As described above, the present invention detects whether or not the clamp operation of the sync tip is stopped for a predetermined time or longer and restores the clamp operation, and all the conventional problems can be solved.

[Brief description of drawings]

FIG. 1 is a block diagram of a clamp circuit according to an embodiment of the present invention.

FIG. 2 is a specific circuit diagram of a clamp circuit according to the same embodiment.

FIG. 3 is a waveform diagram of a composite video signal in which a sync chip is clamped by the clamp circuit of the same embodiment.

FIG. 4 is a waveform diagram of the output voltage of the charging / discharging unit of the clamp circuit of the same embodiment.

5 is an enlarged waveform diagram of a part of the waveform diagram of FIG.

FIG. 6 is a circuit diagram of a conventional clamp circuit.

FIG. 7 is a circuit diagram of another conventional clamp circuit.

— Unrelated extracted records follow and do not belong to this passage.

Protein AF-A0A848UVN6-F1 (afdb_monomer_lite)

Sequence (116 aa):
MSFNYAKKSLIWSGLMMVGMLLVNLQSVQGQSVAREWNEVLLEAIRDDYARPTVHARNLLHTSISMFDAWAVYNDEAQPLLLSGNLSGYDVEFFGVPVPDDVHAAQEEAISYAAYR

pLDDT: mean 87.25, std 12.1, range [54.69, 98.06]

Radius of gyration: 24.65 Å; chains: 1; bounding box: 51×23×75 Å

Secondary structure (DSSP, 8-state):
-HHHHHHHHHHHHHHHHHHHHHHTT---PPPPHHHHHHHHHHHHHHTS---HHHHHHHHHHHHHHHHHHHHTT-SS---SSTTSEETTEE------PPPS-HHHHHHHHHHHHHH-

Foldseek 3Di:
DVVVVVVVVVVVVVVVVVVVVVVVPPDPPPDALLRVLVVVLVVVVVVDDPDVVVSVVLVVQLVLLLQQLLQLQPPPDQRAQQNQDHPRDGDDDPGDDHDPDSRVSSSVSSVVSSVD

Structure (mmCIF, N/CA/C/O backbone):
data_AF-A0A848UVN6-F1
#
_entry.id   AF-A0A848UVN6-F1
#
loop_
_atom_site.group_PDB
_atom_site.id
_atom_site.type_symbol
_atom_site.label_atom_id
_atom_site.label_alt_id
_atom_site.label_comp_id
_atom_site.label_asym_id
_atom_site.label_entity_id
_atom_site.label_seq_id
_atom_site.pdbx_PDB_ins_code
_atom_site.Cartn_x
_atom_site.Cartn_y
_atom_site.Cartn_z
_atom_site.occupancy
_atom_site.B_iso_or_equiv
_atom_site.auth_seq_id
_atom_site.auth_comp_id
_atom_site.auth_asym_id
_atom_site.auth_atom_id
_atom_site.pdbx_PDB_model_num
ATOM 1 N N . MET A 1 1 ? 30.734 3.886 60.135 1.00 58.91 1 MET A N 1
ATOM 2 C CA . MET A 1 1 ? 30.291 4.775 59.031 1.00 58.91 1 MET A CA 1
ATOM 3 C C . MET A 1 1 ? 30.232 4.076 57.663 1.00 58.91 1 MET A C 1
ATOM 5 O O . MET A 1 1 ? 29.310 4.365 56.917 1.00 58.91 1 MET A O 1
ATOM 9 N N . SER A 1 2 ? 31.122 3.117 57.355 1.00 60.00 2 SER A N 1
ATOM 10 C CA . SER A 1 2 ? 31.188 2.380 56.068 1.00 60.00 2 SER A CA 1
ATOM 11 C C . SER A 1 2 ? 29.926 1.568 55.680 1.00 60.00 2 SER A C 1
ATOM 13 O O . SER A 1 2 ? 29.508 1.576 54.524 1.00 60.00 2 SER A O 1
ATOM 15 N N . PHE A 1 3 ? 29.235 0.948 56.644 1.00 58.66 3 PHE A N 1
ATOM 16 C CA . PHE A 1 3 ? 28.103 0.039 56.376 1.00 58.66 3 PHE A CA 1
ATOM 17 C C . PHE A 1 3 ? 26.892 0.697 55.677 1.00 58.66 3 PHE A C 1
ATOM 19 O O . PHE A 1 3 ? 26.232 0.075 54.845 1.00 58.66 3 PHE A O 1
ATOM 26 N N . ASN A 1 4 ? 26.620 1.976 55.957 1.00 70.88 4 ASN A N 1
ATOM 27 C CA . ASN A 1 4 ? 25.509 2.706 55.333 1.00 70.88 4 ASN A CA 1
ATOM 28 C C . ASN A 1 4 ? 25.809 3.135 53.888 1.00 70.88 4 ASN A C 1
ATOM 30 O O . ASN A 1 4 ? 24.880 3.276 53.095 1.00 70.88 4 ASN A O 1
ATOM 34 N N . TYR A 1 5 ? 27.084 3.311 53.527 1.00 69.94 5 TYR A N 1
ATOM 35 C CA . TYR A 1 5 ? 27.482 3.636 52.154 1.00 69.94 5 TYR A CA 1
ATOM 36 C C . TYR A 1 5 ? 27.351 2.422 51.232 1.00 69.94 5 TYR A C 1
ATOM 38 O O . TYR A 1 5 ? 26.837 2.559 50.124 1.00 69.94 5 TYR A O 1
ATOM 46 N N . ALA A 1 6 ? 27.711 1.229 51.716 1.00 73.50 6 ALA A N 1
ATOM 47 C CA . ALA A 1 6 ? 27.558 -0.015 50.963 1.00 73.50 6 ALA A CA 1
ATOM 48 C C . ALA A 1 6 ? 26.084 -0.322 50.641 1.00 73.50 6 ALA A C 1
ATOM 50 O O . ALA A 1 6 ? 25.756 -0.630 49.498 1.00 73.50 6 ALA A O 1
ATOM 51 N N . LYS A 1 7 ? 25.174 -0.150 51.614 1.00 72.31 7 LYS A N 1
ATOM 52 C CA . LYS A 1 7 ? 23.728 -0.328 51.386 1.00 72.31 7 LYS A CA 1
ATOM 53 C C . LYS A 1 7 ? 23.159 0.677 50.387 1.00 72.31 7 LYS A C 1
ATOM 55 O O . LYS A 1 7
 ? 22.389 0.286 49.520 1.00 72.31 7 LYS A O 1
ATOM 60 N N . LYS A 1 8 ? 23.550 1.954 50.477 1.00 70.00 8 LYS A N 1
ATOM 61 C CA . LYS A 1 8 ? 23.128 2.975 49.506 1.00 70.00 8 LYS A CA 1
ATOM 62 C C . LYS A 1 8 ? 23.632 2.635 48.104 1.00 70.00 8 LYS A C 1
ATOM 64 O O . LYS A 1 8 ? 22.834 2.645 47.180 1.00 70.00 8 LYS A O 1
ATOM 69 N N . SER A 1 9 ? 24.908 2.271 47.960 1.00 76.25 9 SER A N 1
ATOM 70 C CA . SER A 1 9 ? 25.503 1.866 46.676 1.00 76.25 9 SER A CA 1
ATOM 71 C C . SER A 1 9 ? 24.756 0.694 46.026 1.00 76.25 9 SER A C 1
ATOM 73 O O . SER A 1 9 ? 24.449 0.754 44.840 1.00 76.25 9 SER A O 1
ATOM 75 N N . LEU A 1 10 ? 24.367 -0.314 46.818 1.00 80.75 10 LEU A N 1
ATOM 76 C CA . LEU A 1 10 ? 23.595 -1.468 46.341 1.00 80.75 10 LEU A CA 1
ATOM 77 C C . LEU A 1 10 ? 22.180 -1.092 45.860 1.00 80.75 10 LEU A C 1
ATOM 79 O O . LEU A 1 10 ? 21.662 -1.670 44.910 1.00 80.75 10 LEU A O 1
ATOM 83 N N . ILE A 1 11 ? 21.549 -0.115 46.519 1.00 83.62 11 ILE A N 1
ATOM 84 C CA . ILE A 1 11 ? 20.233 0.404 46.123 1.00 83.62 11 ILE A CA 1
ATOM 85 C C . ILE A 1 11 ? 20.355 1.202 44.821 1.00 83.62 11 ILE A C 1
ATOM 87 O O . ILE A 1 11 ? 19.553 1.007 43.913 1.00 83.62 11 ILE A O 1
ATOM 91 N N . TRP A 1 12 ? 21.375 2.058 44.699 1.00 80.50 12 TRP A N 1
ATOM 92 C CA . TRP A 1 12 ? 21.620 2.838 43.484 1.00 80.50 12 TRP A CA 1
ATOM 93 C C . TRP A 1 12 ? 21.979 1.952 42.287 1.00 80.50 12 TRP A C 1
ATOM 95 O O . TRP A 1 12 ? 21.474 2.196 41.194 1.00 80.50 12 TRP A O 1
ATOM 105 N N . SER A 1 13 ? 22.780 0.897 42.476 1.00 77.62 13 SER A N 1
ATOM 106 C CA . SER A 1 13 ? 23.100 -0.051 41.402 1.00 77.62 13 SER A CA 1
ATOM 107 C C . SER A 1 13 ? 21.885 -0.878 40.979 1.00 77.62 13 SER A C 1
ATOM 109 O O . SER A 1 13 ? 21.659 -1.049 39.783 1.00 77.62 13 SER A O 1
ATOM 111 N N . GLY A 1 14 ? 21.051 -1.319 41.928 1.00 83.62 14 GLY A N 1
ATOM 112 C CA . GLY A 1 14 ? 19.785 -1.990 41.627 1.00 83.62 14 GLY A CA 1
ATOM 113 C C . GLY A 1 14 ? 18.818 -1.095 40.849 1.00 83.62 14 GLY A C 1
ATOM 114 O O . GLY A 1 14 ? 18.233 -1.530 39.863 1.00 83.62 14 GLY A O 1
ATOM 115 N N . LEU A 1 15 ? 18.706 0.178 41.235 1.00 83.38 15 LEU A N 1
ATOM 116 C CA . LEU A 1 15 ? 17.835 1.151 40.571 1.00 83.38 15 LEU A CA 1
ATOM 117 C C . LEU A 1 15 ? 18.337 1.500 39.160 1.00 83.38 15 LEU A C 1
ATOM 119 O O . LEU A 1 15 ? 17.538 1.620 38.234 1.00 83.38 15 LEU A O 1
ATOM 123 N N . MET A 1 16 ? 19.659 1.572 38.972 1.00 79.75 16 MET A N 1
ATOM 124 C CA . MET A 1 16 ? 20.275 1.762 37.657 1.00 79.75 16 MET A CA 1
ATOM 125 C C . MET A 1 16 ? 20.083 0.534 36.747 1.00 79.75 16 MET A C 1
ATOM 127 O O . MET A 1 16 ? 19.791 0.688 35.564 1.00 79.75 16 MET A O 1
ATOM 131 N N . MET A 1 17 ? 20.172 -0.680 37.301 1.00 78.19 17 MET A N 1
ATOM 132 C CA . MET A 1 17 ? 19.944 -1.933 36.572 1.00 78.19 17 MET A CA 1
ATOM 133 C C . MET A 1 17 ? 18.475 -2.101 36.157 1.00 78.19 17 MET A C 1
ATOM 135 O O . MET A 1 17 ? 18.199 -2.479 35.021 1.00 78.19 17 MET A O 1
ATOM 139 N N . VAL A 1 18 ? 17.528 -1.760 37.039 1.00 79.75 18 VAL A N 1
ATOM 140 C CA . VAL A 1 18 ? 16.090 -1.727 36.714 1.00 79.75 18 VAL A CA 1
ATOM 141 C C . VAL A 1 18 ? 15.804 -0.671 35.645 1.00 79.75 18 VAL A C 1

FIG. 8 is a waveform diagram of a composite video signal for explaining unclamping.

FIG. 9 is a waveform diagram of a composite video signal for explanation, which takes time to recover from the unclamping.

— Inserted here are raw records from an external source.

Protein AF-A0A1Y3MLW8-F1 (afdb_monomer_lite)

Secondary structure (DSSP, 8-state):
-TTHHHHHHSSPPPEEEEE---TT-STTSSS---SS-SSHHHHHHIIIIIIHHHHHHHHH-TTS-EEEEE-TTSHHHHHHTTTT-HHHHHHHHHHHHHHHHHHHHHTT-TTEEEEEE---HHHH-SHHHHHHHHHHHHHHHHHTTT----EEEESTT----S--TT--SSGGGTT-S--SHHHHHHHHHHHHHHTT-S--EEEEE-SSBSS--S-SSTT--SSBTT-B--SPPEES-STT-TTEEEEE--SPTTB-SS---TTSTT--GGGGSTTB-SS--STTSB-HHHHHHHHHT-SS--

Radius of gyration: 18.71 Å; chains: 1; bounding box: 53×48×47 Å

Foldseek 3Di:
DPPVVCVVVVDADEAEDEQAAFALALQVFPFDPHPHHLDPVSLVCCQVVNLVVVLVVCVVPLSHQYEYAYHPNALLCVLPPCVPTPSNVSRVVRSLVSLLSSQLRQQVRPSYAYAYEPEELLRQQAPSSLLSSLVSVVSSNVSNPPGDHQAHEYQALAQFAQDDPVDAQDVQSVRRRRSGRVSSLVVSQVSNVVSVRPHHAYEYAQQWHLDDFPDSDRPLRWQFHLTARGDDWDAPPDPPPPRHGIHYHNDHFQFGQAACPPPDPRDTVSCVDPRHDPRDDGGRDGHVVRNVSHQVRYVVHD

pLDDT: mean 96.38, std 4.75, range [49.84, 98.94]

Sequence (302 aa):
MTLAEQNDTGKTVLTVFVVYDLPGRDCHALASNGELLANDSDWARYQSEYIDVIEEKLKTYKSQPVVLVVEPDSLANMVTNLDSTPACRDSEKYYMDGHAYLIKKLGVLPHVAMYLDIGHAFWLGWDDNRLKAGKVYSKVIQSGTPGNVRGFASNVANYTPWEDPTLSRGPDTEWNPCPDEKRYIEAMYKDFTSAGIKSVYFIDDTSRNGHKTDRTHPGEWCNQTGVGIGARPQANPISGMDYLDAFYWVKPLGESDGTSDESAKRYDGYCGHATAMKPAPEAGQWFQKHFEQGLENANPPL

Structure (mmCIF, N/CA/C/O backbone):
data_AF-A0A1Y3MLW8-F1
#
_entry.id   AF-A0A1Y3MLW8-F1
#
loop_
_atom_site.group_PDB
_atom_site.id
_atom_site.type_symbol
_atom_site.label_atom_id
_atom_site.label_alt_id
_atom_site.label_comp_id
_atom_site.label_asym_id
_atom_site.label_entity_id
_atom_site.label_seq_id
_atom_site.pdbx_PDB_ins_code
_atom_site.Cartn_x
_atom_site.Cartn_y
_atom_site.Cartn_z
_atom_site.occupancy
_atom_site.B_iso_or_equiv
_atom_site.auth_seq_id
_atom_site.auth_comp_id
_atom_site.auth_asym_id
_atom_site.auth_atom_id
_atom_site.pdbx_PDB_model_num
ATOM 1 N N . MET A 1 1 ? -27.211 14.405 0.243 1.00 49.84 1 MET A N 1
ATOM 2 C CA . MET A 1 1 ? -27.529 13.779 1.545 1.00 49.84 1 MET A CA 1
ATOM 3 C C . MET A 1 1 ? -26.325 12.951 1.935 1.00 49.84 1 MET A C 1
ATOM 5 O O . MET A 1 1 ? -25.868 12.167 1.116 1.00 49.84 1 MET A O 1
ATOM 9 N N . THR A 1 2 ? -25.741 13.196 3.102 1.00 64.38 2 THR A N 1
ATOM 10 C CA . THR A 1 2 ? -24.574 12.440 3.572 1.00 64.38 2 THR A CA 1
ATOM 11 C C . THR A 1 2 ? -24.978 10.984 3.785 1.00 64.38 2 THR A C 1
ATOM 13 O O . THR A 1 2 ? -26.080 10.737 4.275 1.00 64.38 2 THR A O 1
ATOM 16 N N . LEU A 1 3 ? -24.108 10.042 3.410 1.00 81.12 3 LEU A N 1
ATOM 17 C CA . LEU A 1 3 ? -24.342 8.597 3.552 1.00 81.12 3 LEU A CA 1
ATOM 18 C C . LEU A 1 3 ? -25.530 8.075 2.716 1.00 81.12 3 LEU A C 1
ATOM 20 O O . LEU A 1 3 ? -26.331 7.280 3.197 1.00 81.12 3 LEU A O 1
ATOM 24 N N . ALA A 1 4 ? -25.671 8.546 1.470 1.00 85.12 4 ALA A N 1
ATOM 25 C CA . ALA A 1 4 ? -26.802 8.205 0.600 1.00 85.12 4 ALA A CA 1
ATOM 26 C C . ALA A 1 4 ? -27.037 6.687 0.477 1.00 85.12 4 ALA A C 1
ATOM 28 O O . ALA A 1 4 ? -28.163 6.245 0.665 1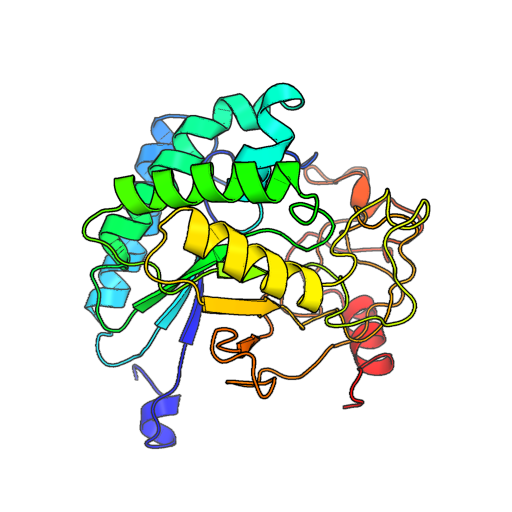.00 85.12 4 ALA A O 1
ATOM 29 N N . GLU A 1 5 ? -25.983 5.898 0.255 1.00 86.88 5 GLU A N 1
ATOM 30 C CA . GLU A 1 5 ? -26.079 4.436 0.141 1.00 86.88 5 GLU A CA 1
ATOM 31 C C . GLU A 1 5 ? -26.490 3.763 1.461 1.00 86.88 5 GLU A C 1
ATOM 33 O O . GLU A 1 5 ? -27.329 2.863 1.462 1.00 86.88 5 GLU A O 1
ATOM 38 N N . GLN A 1 6 ? -25.973 4.226 2.606 1.00 87.62 6 GLN A N 1
ATOM 39 C CA . GLN A 1 6 ? -26.411 3.712 3.909 1.00 87.62 6 GLN A CA 1
ATOM 40 C C . GLN A 1 6 ? -27.889 4.013 4.166 1.00 87.62 6 GLN A C 1
ATOM 42 O O . GLN A 1 6 ? -28.619 3.158 4.661 1.00 87.62 6 GLN A O 1
ATOM 47 N N . ASN A 1 7 ? -28.330 5.229 3.836 1.00 86.44 7 ASN A N 1
ATOM 48 C CA . ASN A 1 7 ? -29.715 5.648 4.033 1.00 86.44 7 ASN A CA 1
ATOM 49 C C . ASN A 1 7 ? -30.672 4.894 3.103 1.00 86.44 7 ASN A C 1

FIG. 10 is a waveform diagram of a composite video signal for explaining the setting of the level Va for performing recovery from unclamping.

[Explanation of symbols]

1: Input terminal, 2: Output terminal 100: Sync tip clamp part, 101: Operational amplifier, 102: Constant voltage source 200: Clamp operation detection part 300: Charge / discharge part, 301: Constant current source 400: Comparison part, 401: Comparison Vessel, 402: constant voltage source,
403: constant current source 500: discharge unit

Claims (2)

[Claims] 1. A sync tip clamp unit for clamping a sync tip level of an input signal to a predetermined level, and a discharge unit for discharging an output voltage of the sync tip clamp unit, wherein the sync tip clamp unit is for a predetermined time or more. A clamp circuit comprising control means for operating the discharge part when the clamp operation is stopped. 2. The control means according to claim 1, wherein the control means detects a clamp operation of the sync tip clamp portion, and a constant current is charged, and the control means is discharged when the clamp operation detector detects the clamp operation. A charging / discharging unit, and when the charging voltage of the charging / discharging unit reaches a first level, the discharging unit is operated, and when the charging voltage of the charging unit drops to a second level lower than the first level, the discharging A clamp circuit comprising: a comparison unit that stops the operation of the unit.